Return only the lines from the top of the data down to the one that holds "ATOM 11 C C", both included, without any pictures.

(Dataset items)
-*-
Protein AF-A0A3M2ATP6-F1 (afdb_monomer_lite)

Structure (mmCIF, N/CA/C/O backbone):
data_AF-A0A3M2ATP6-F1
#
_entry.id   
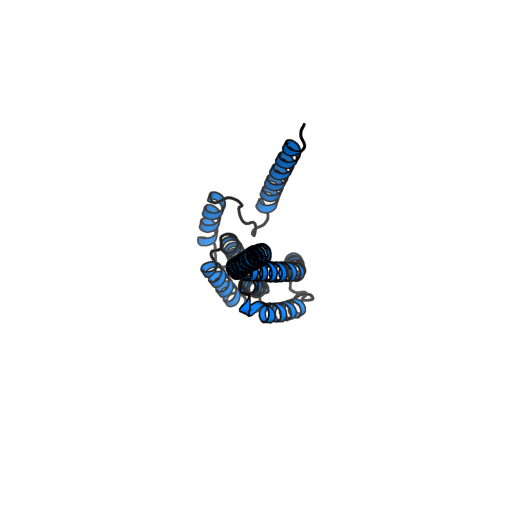AF-A0A3M2ATP6-F1
#
loop_
_atom_site.group_PDB
_atom_site.id
_atom_site.type_symbol
_atom_site.label_atom_id
_atom_site.label_alt_id
_atom_site.label_comp_id
_atom_site.label_asym_id
_atom_site.label_entity_id
_atom_site.label_seq_id
_atom_site.pdbx_PDB_ins_code
_atom_site.Cartn_x
_atom_site.Cartn_y
_atom_site.Cartn_z
_atom_site.occupancy
_atom_site.B_iso_or_equiv
_atom_site.auth_seq_id
_atom_site.auth_comp_id
_atom_site.auth_asym_id
_atom_site.auth_atom_id
_atom_site.pdbx_PDB_model_num
ATOM 1 N N . MET A 1 1 ? -4.705 42.174 0.629 1.00 55.44 1 MET A N 1
ATOM 2 C CA . MET A 1 1 ? -4.852 40.794 0.106 1.00 55.44 1 MET A CA 1
ATOM 3 C C . MET A 1 1 ? -5.174 39.850 1.264 1.00 55.44 1 MET A C 1
ATOM 5 O O . MET A 1 1 ? -4.377 39.787 2.204 1.00 55.44 1 MET A O 1
ATOM 9 N N . SER A 1 2 ? -6.348 39.205 1.253 1.00 71.56 2 SER A N 1
ATOM 10 C CA . SER A 1 2 ? -6.828 38.398 2.391 1.00 71.56 2 SER A CA 1
ATOM 11 C C . SER A 1 2 ? -5.991 37.125 2.589 1.00 71.56 2 SER A C 1
ATOM 13 O O . SER A 1 2 ? -5.293 36.680 1.674 1.00 71.56 2 SER A O 1
ATOM 15 N N . ALA A 1 3 ? -6.038 36.548 3.791 1.00 65.69 3 ALA A N 1
ATOM 16 C CA . ALA A 1 3 ? -5.338 35.303 4.115 1.00 65.69 3 ALA A CA 1
ATOM 17 C C . ALA A 1 3 ? -5.791 34.123 3.230 1.00 65.69 3 ALA A C 1
ATOM 19 O O . ALA A 1 3 ? -4.964 33.311 2.825 1.00 65.69 3 ALA A O 1
ATOM 20 N N . ALA A 1 4 ? -7.071 34.088 2.841 1.00 54.56 4 ALA A N 1
ATOM 21 C CA . ALA A 1 4 ? -7.621 33.052 1.966 1.00 54.56 4 ALA A CA 1
ATOM 22 C C . ALA A 1 4 ? -7.001 33.079 0.558 1.00 54.56 4 ALA A C 1
ATOM 24 O O . ALA A 1 4 ? -6.658 32.035 0.013 1.00 54.56 4 ALA A O 1
ATOM 25 N N . VAL A 1 5 ? -6.765 34.270 -0.005 1.00 66.31 5 VAL A N 1
ATOM 26 C CA . VAL A 1 5 ? -6.143 34.416 -1.335 1.00 66.31 5 VAL A CA 1
ATOM 27 C C . VAL A 1 5 ? -4.693 33.919 -1.331 1.00 66.31 5 VAL A C 1
ATOM 29 O O . VAL A 1 5 ? -4.248 33.297 -2.291 1.00 66.31 5 VAL A O 1
ATOM 32 N N . ARG A 1 6 ? -3.958 34.138 -0.232 1.00 56.94 6 ARG A N 1
ATOM 33 C CA . ARG A 1 6 ? -2.591 33.615 -0.075 1.00 56.94 6 ARG A CA 1
ATOM 34 C C . ARG A 1 6 ? -2.573 32.098 0.080 1.00 56.94 6 ARG A C 1
ATOM 36 O O . ARG A 1 6 ? -1.744 31.456 -0.549 1.00 56.94 6 ARG A O 1
ATOM 43 N N . ALA A 1 7 ? -3.491 31.532 0.863 1.00 60.50 7 ALA A N 1
ATOM 44 C CA . ALA A 1 7 ? -3.588 30.085 1.046 1.00 60.50 7 ALA A CA 1
ATOM 45 C C . ALA A 1 7 ? -3.901 29.358 -0.272 1.00 60.50 7 ALA A C 1
ATOM 47 O O . ALA A 1 7 ? -3.256 28.363 -0.582 1.00 60.50 7 ALA A O 1
ATOM 48 N N . VAL A 1 8 ? -4.820 29.895 -1.082 1.00 58.00 8 VAL A N 1
ATOM 49 C CA . VAL A 1 8 ? -5.149 29.340 -2.405 1.00 58.00 8 VAL A CA 1
ATOM 50 C C . VAL A 1 8 ? -3.961 29.443 -3.361 1.00 58.00 8 VAL A C 1
ATOM 52 O O . VAL A 1 8 ? -3.627 28.463 -4.014 1.00 58.00 8 VAL A O 1
ATOM 55 N N . ALA A 1 9 ? -3.272 30.586 -3.412 1.00 57.66 9 ALA A N 1
ATOM 56 C CA . ALA A 1 9 ? -2.093 30.739 -4.265 1.00 57.66 9 ALA A CA 1
ATOM 57 C C . ALA A 1 9 ? -0.951 29.791 -3.861 1.00 57.66 9 ALA A C 1
ATOM 59 O O . ALA A 1 9 ? -0.316 29.196 -4.726 1.00 57.66 9 ALA A O 1
ATOM 60 N N . VAL A 1 10 ? -0.719 29.608 -2.556 1.00 63.69 10 VAL A N 1
ATOM 61 C CA . VAL A 1 10 ? 0.271 28.653 -2.038 1.00 63.69 10 VAL A CA 1
ATOM 62 C C . VAL A 1 10 ? -0.140 27.218 -2.357 1.00 63.69 10 VAL A C 1
ATOM 64 O O . VAL A 1 10 ? 0.693 26.461 -2.835 1.00 63.69 10 VAL A O 1
ATOM 67 N N . ALA A 1 11 ? -1.409 26.845 -2.178 1.00 55.34 11 ALA A N 1
ATOM 68 C CA . ALA A 1 11 ? -1.901 25.516 -2.534 1.00 55.34 11 ALA A CA 1
ATOM 69 C C . ALA A 1 11 ? -1.756 25.233 -4.039 1.00 55.34 11 ALA A C 1
ATOM 71 O O . ALA A 1 11 ? -1.254 24.178 -4.411 1.00 55.34 11 ALA A O 1
ATOM 72 N N . SER A 1 12 ? -2.102 26.190 -4.904 1.00 48.16 12 SER A N 1
ATOM 73 C CA . SER A 1 12 ? -1.934 26.060 -6.356 1.00 48.16 12 SER A CA 1
ATOM 74 C C . SER A 1 12 ? -0.464 25.985 -6.775 1.00 48.16 12 SER A C 1
ATOM 76 O O . SER A 1 12 ? -0.123 25.211 -7.664 1.00 48.16 12 SER A O 1
ATOM 78 N N . LEU A 1 13 ? 0.423 26.744 -6.123 1.00 48.41 13 LEU A N 1
ATOM 79 C CA . LEU A 1 13 ? 1.869 26.669 -6.353 1.00 48.41 13 LEU A CA 1
ATOM 80 C C . LEU A 1 13 ? 2.470 25.353 -5.851 1.00 48.41 13 LEU A C 1
ATOM 82 O O . LEU A 1 13 ? 3.349 24.813 -6.510 1.00 48.41 13 LEU A O 1
ATOM 86 N N . LEU A 1 14 ? 1.988 24.816 -4.728 1.00 52.28 14 LEU A N 1
ATOM 87 C CA . LEU A 1 14 ? 2.391 23.505 -4.218 1.00 52.28 14 LEU A CA 1
ATOM 88 C C . LEU A 1 14 ? 1.895 22.378 -5.128 1.00 52.28 14 LEU A C 1
ATOM 90 O O . LEU A 1 14 ? 2.654 21.456 -5.398 1.00 52.28 14 LEU A O 1
ATOM 94 N N . MET A 1 15 ? 0.673 22.482 -5.657 1.00 48.72 15 MET A N 1
ATOM 95 C CA . MET A 1 15 ? 0.140 21.542 -6.648 1.00 48.72 15 MET A CA 1
ATOM 96 C C . MET A 1 15 ? 0.939 21.598 -7.954 1.00 48.72 15 MET A C 1
ATOM 98 O O . MET A 1 15 ? 1.308 20.559 -8.483 1.00 48.72 15 MET A O 1
ATOM 102 N N . PHE A 1 16 ? 1.285 22.795 -8.439 1.00 47.41 16 PHE A N 1
ATOM 103 C CA . PHE A 1 16 ? 2.112 22.973 -9.637 1.00 47.41 16 PHE A CA 1
ATOM 104 C C . PHE A 1 16 ? 3.565 22.514 -9.432 1.00 47.41 16 PHE A C 1
ATOM 106 O O . PHE A 1 16 ? 4.172 21.932 -10.328 1.00 47.41 16 PHE A O 1
ATOM 113 N N . ALA A 1 17 ? 4.140 22.756 -8.253 1.00 45.25 17 ALA A N 1
ATOM 114 C CA . ALA A 1 17 ? 5.473 22.273 -7.907 1.00 45.25 17 ALA A CA 1
ATOM 115 C C . ALA A 1 17 ? 5.493 20.745 -7.767 1.00 45.25 17 ALA A C 1
ATOM 117 O O . ALA A 1 17 ? 6.430 20.116 -8.249 1.00 45.25 17 ALA A O 1
ATOM 118 N N . ALA A 1 18 ? 4.455 20.147 -7.173 1.00 51.59 18 ALA A N 1
ATOM 119 C CA . ALA A 1 18 ? 4.284 18.698 -7.090 1.00 51.59 18 ALA A CA 1
ATOM 120 C C . ALA A 1 18 ? 4.089 18.062 -8.476 1.00 51.59 18 ALA A C 1
ATOM 122 O O . ALA A 1 18 ? 4.684 17.027 -8.750 1.00 51.59 18 ALA A O 1
ATOM 123 N N . ASP A 1 19 ? 3.341 18.713 -9.369 1.00 44.69 19 ASP A N 1
ATOM 124 C CA . ASP A 1 19 ? 3.150 18.297 -10.764 1.00 44.69 19 ASP A CA 1
ATOM 125 C C . ASP A 1 19 ? 4.468 18.340 -11.564 1.00 44.69 19 ASP A C 1
ATOM 127 O O . ASP A 1 19 ? 4.849 17.379 -12.232 1.00 44.69 19 ASP A O 1
ATOM 131 N N . ARG A 1 20 ? 5.254 19.416 -11.410 1.00 40.75 20 ARG A N 1
ATOM 132 C CA . ARG A 1 20 ? 6.570 19.567 -12.059 1.00 40.75 20 ARG A CA 1
ATOM 133 C C . ARG A 1 20 ? 7.649 18.640 -11.494 1.00 40.75 20 ARG A C 1
ATOM 135 O O . ARG A 1 20 ? 8.509 18.208 -12.256 1.00 40.75 20 ARG A O 1
ATOM 142 N N . LEU A 1 21 ? 7.625 18.354 -10.191 1.00 45.41 21 LEU A N 1
ATOM 143 C CA . LEU A 1 21 ? 8.520 17.380 -9.551 1.00 45.41 21 LEU A CA 1
ATOM 144 C C . LEU A 1 21 ? 8.114 15.938 -9.890 1.00 45.41 21 LEU A C 1
ATOM 146 O O . LEU A 1 21 ? 8.984 15.097 -10.090 1.00 45.41 21 LEU A O 1
ATOM 150 N N . GLY A 1 22 ? 6.813 15.668 -10.025 1.00 43.62 22 GLY A N 1
ATOM 151 C CA . GLY A 1 22 ? 6.279 14.368 -10.424 1.00 43.62 22 GLY A CA 1
ATOM 152 C C . GLY A 1 22 ? 6.561 14.011 -11.885 1.00 43.62 22 GLY A C 1
ATOM 153 O O . GLY A 1 22 ? 6.796 12.850 -12.191 1.00 43.62 22 GLY A O 1
ATOM 154 N N . ALA A 1 23 ? 6.651 14.995 -12.784 1.00 46.25 23 ALA A N 1
ATOM 155 C CA . ALA A 1 23 ? 6.957 14.765 -14.201 1.00 46.25 23 ALA A CA 1
ATOM 156 C C . ALA A 1 23 ? 8.331 14.103 -14.471 1.00 46.25 23 ALA A C 1
ATOM 158 O O . ALA A 1 23 ? 8.568 13.632 -15.582 1.00 46.25 23 ALA A O 1
ATOM 159 N N . GLN A 1 24 ? 9.236 14.068 -13.484 1.00 48.09 24 GLN A N 1
ATOM 160 C CA . GLN A 1 24 ? 10.532 13.374 -13.569 1.00 48.09 24 GLN A CA 1
ATOM 161 C C . GLN A 1 24 ? 10.614 12.124 -12.680 1.00 48.09 24 GLN A C 1
ATOM 163 O O . GLN A 1 24 ? 11.599 11.390 -12.760 1.00 48.09 24 GLN A O 1
ATOM 168 N N . ASP A 1 25 ? 9.598 11.867 -11.854 1.00 59.00 25 ASP A N 1
ATOM 169 C CA . ASP A 1 25 ? 9.513 10.672 -11.023 1.00 59.00 25 ASP A CA 1
ATOM 170 C C . ASP A 1 25 ? 8.701 9.597 -11.770 1.00 59.00 25 ASP A C 1
ATOM 172 O O . ASP A 1 25 ? 7.494 9.766 -11.968 1.00 59.00 25 ASP A O 1
ATOM 176 N N . PRO A 1 26 ? 9.310 8.467 -12.185 1.00 59.38 26 PRO A N 1
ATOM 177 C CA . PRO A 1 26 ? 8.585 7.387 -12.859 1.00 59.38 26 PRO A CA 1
-*-
Response:
Protein AF-A0A3M2ATP6-F1 (afdb_monomer_lite)

Structure (mmCIF, N/CA/C/O backbone):
data_AF-A0A3M2ATP6-F1
#
_entry.id   
AF-A0A3M2ATP6-F1
#
loop_
_atom_site.group_PDB
_atom_site.id
_atom_site.type_symbol
_atom_site.label_atom_id
_atom_site.label_alt_id
_atom_site.label_comp_id
_atom_site.label_asym_id
_atom_site.label_entity_id
_atom_site.label_seq_id
_atom_site.pdbx_PDB_ins_code
_atom_site.Cartn_x
_atom_site.Cartn_y
_atom_site.Cartn_z
_atom_site.occupancy
_atom_site.B_iso_or_equiv
_atom_site.auth_seq_id
_atom_site.auth_comp_id
_atom_site.auth_asym_id
_atom_site.auth_atom_id
_atom_site.pdbx_PDB_model_num
ATOM 1 N N . MET A 1 1 ? -4.705 42.174 0.629 1.00 55.44 1 MET A N 1
ATOM 2 C CA . MET A 1 1 ? -4.852 40.794 0.106 1.00 55.44 1 MET A CA 1
ATOM 3 C C . MET A 1 1 ? -5.174 39.850 1.264 1.00 55.44 1 MET A C 1
ATOM 5 O O . MET A 1 1 ? -4.377 39.787 2.204 1.00 55.44 1 MET A O 1
ATOM 9 N N . SER A 1 2 ? -6.348 39.205 1.253 1.00 71.56 2 SER A N 1
ATOM 10 C CA . SER A 1 2 ? -6.828 38.398 2.391 1.00 71.56 2 SER A CA 1
ATOM 11 C C . SER A 1 2 ? -5.991 37.125 2.589 1.00 71.56 2 SER A C 1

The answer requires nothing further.